# The problem
Below are the entries to work from; restate word for word the portion that opens with the line containing "ATOM 136 N N" and closes with the line containing "ATOM 155 N N", keeping both.
-------------------------
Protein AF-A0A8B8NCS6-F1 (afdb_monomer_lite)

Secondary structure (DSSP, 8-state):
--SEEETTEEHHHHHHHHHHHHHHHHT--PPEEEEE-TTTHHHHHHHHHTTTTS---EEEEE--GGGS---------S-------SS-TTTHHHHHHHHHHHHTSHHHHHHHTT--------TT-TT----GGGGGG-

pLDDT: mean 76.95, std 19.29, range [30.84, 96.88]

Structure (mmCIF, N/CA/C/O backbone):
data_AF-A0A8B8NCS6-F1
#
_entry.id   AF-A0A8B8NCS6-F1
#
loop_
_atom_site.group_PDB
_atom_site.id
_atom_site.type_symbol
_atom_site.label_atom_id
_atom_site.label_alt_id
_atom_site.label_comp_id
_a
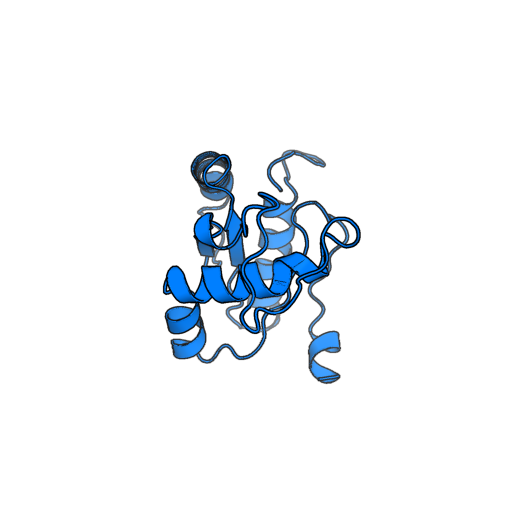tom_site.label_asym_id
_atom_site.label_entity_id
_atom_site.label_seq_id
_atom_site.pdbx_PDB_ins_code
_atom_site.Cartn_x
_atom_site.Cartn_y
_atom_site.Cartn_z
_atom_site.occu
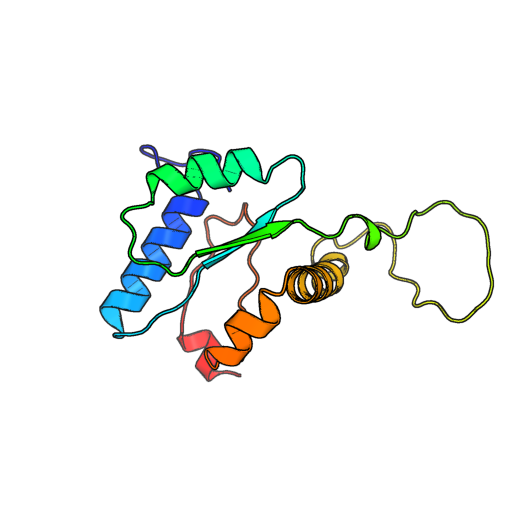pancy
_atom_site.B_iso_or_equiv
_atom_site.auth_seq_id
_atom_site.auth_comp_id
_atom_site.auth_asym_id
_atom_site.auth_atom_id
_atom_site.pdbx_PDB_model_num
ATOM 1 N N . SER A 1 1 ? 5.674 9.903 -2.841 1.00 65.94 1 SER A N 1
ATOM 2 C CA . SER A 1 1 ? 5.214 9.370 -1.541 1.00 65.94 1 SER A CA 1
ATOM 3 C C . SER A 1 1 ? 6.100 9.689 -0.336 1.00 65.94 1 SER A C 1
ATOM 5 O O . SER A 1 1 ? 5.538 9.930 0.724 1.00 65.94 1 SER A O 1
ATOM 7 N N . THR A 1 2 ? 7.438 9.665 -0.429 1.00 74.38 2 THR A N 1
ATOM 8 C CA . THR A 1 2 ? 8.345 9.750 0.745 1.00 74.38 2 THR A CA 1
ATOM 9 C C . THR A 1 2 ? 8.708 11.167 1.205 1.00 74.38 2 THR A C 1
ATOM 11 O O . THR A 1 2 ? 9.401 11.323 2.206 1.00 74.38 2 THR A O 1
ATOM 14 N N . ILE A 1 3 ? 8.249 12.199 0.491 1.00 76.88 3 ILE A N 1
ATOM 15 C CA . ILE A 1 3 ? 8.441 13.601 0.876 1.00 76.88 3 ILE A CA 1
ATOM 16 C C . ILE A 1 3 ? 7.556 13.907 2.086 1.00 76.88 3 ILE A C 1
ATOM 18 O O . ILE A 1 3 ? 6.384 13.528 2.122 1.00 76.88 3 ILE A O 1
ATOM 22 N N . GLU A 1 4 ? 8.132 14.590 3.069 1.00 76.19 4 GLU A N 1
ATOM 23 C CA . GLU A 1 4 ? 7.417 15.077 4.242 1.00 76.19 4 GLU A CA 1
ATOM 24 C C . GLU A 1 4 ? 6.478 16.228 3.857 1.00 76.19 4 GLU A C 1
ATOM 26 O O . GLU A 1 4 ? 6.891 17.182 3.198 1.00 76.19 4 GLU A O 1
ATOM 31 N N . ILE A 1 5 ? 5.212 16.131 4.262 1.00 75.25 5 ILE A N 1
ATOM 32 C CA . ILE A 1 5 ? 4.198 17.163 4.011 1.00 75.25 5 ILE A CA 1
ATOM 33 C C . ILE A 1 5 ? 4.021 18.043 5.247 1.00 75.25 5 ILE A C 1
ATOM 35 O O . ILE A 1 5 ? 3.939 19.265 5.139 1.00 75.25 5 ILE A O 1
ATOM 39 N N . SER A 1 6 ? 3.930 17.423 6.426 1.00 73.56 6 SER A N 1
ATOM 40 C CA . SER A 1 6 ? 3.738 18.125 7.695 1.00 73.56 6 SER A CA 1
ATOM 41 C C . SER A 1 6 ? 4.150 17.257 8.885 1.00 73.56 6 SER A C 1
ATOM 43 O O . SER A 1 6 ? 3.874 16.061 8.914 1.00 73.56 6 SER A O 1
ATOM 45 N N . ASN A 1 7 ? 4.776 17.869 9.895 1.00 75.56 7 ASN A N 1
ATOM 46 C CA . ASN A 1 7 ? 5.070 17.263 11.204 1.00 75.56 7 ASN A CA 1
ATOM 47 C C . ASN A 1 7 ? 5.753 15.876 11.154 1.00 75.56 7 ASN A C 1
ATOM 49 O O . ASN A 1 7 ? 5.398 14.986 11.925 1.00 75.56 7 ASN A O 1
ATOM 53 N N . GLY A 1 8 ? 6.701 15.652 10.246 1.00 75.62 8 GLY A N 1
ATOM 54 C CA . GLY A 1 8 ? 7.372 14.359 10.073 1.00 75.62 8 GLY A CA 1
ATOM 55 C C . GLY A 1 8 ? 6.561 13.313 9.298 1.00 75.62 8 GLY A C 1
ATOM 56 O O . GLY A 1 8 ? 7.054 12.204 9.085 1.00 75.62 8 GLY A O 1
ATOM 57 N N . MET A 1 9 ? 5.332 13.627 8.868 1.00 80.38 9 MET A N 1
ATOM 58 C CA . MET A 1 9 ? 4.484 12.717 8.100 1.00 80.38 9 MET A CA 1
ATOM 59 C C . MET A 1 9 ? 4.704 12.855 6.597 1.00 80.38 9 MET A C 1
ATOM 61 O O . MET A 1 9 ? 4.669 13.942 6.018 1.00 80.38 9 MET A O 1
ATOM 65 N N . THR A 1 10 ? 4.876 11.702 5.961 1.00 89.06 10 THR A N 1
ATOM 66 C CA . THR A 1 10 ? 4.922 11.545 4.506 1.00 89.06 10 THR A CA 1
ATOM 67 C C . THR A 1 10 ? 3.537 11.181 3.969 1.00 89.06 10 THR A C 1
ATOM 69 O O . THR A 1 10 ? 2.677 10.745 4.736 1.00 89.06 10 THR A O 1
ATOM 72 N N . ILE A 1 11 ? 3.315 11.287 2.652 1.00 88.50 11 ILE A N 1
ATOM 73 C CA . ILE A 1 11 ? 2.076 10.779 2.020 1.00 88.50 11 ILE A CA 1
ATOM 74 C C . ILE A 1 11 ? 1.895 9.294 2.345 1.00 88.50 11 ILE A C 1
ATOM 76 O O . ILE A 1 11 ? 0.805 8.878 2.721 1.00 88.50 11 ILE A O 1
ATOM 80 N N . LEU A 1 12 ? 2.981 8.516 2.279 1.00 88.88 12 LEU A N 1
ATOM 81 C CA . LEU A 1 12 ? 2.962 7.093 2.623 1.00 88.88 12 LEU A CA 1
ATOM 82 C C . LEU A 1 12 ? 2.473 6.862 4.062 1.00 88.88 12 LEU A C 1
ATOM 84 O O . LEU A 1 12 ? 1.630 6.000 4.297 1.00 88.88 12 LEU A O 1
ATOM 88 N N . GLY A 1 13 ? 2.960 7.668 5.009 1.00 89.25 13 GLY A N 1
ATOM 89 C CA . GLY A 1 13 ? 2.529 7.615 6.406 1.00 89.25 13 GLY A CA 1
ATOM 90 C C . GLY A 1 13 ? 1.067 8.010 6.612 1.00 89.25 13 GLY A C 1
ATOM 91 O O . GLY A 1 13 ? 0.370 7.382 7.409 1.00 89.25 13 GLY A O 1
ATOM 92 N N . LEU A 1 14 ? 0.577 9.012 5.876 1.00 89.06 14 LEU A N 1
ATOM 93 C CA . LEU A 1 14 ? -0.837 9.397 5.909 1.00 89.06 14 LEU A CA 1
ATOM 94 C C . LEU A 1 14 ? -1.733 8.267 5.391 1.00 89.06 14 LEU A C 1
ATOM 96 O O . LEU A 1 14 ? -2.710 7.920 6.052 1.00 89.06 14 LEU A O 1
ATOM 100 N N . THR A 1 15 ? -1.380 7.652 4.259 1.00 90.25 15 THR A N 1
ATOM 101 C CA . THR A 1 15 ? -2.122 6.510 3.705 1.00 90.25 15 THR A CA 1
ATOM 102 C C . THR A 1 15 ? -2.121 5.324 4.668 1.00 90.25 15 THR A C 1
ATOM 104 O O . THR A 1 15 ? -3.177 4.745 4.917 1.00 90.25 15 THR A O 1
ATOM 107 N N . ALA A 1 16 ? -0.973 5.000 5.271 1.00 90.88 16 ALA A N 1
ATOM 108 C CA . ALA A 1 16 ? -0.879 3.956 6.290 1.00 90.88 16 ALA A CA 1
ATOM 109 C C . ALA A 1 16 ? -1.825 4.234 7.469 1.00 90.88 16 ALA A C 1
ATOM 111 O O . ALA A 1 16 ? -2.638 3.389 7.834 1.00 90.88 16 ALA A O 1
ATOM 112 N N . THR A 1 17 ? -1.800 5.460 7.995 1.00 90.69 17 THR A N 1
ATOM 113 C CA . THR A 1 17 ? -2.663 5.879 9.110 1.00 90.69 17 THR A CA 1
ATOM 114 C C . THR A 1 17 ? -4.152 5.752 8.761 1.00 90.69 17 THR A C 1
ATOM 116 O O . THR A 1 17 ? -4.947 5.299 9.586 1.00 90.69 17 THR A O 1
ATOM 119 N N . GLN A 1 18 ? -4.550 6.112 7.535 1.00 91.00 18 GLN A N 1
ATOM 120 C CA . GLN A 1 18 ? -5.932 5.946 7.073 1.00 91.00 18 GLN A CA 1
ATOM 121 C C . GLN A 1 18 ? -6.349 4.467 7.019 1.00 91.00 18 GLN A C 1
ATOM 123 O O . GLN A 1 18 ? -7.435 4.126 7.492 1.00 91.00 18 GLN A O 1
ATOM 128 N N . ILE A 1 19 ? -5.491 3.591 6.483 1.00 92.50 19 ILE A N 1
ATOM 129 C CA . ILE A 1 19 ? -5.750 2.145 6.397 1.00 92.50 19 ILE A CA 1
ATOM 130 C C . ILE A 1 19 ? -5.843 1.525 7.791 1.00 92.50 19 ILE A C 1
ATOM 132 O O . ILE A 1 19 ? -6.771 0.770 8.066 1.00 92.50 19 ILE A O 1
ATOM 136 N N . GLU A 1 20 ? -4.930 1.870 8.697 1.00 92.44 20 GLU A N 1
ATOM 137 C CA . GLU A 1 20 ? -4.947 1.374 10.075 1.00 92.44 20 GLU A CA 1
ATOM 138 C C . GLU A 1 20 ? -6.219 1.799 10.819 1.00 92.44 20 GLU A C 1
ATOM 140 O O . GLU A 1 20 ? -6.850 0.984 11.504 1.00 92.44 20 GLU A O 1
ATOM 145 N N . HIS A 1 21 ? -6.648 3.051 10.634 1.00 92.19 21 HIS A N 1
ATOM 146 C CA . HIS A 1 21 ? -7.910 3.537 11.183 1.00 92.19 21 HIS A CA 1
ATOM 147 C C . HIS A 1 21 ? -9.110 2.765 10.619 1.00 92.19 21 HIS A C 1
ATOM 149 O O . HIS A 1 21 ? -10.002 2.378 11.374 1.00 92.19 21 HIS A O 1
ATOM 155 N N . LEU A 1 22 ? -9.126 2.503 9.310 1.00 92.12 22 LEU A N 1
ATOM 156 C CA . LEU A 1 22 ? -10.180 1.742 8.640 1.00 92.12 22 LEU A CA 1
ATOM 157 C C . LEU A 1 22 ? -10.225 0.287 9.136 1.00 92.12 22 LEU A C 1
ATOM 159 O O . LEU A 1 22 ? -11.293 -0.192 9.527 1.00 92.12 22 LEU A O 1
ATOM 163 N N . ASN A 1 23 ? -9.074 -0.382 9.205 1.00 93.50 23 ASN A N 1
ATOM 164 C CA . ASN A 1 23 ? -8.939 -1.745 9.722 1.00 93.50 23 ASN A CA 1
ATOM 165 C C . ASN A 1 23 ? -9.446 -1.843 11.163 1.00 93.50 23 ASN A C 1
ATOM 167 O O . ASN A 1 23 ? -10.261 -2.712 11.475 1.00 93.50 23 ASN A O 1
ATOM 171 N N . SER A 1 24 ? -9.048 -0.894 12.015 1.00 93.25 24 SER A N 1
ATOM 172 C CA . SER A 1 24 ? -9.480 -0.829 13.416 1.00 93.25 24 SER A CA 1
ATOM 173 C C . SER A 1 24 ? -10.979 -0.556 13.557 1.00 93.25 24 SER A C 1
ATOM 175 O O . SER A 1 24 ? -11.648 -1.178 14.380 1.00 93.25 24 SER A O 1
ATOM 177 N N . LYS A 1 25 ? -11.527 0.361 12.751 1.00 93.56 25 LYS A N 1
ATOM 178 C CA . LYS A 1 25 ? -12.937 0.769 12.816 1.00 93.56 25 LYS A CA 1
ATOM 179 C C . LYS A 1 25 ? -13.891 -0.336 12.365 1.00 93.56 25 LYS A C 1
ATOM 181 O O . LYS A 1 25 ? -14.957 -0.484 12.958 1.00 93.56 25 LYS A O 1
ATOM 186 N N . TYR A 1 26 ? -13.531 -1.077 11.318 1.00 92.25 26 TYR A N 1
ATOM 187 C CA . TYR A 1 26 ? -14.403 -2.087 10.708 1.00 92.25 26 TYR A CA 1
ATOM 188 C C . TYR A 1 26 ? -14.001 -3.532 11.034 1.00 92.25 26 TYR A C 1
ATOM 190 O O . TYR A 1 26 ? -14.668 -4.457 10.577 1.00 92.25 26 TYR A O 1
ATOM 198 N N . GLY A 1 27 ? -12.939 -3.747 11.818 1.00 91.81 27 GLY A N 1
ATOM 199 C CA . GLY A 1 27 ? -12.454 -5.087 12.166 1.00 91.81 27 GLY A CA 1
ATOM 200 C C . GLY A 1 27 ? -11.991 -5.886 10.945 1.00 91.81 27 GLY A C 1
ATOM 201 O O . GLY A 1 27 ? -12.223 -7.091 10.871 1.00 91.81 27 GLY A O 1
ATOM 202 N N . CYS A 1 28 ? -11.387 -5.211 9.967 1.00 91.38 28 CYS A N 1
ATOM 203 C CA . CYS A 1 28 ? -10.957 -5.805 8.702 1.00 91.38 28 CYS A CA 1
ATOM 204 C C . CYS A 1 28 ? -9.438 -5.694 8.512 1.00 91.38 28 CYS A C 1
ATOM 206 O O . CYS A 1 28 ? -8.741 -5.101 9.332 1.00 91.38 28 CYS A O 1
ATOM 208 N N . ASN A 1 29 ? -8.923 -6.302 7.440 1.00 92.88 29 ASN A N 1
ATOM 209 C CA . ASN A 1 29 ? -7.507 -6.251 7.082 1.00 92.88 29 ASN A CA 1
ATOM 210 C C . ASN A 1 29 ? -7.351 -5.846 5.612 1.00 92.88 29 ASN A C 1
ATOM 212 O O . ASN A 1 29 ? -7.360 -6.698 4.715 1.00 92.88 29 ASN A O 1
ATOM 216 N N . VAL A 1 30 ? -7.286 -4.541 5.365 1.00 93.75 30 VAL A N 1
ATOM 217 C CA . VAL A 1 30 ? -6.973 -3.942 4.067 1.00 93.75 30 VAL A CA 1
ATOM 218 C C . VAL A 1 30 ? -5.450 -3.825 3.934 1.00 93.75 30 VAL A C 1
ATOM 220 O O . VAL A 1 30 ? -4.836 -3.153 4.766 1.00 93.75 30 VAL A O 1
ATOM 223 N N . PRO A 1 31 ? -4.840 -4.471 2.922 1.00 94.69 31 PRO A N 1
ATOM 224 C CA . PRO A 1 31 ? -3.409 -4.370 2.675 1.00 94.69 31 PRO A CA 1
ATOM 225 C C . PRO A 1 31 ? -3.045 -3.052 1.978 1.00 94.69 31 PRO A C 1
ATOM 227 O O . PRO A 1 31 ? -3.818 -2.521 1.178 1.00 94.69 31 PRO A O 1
-------------------------
# Exercise response
ATOM 136 N N . GLU A 1 20 ? -4.930 1.870 8.697 1.00 92.44 20 GLU A N 1
ATOM 137 C CA . GLU A 1 20 ? -4.947 1.374 10.075 1.00 92.44 20 GLU A CA 1
ATOM 138 C C . GLU A 1 20 ? -6.219 1.799 10.819 1.00 92.44 20 GLU A C 1
ATOM 140 O O . GLU A 1 20 ? -6.850 0.984 11.504 1.00 92.44 20 GLU A O 1
ATOM 145 N N . HIS A 1 21 ? -6.648 3.051 10.634 1.00 92.19 21 HIS A N 1
ATOM 146 C CA . HIS A 1 21 ? -7.910 3.537 11.183 1.00 92.19 21 HIS A CA 1
ATOM 147 C C . HIS A 1 21 ? -9.110 2.765 10.619 1.00 92.19 21 HIS A C 1
ATOM 149 O O . HIS A 1 21 ? -10.002 2.378 11.374 1.00 92.19 21 HIS A O 1
ATOM 155 N N . LEU A 1 22 ? -9.126 2.503 9.310 1.00 92.12 22 LEU A N 1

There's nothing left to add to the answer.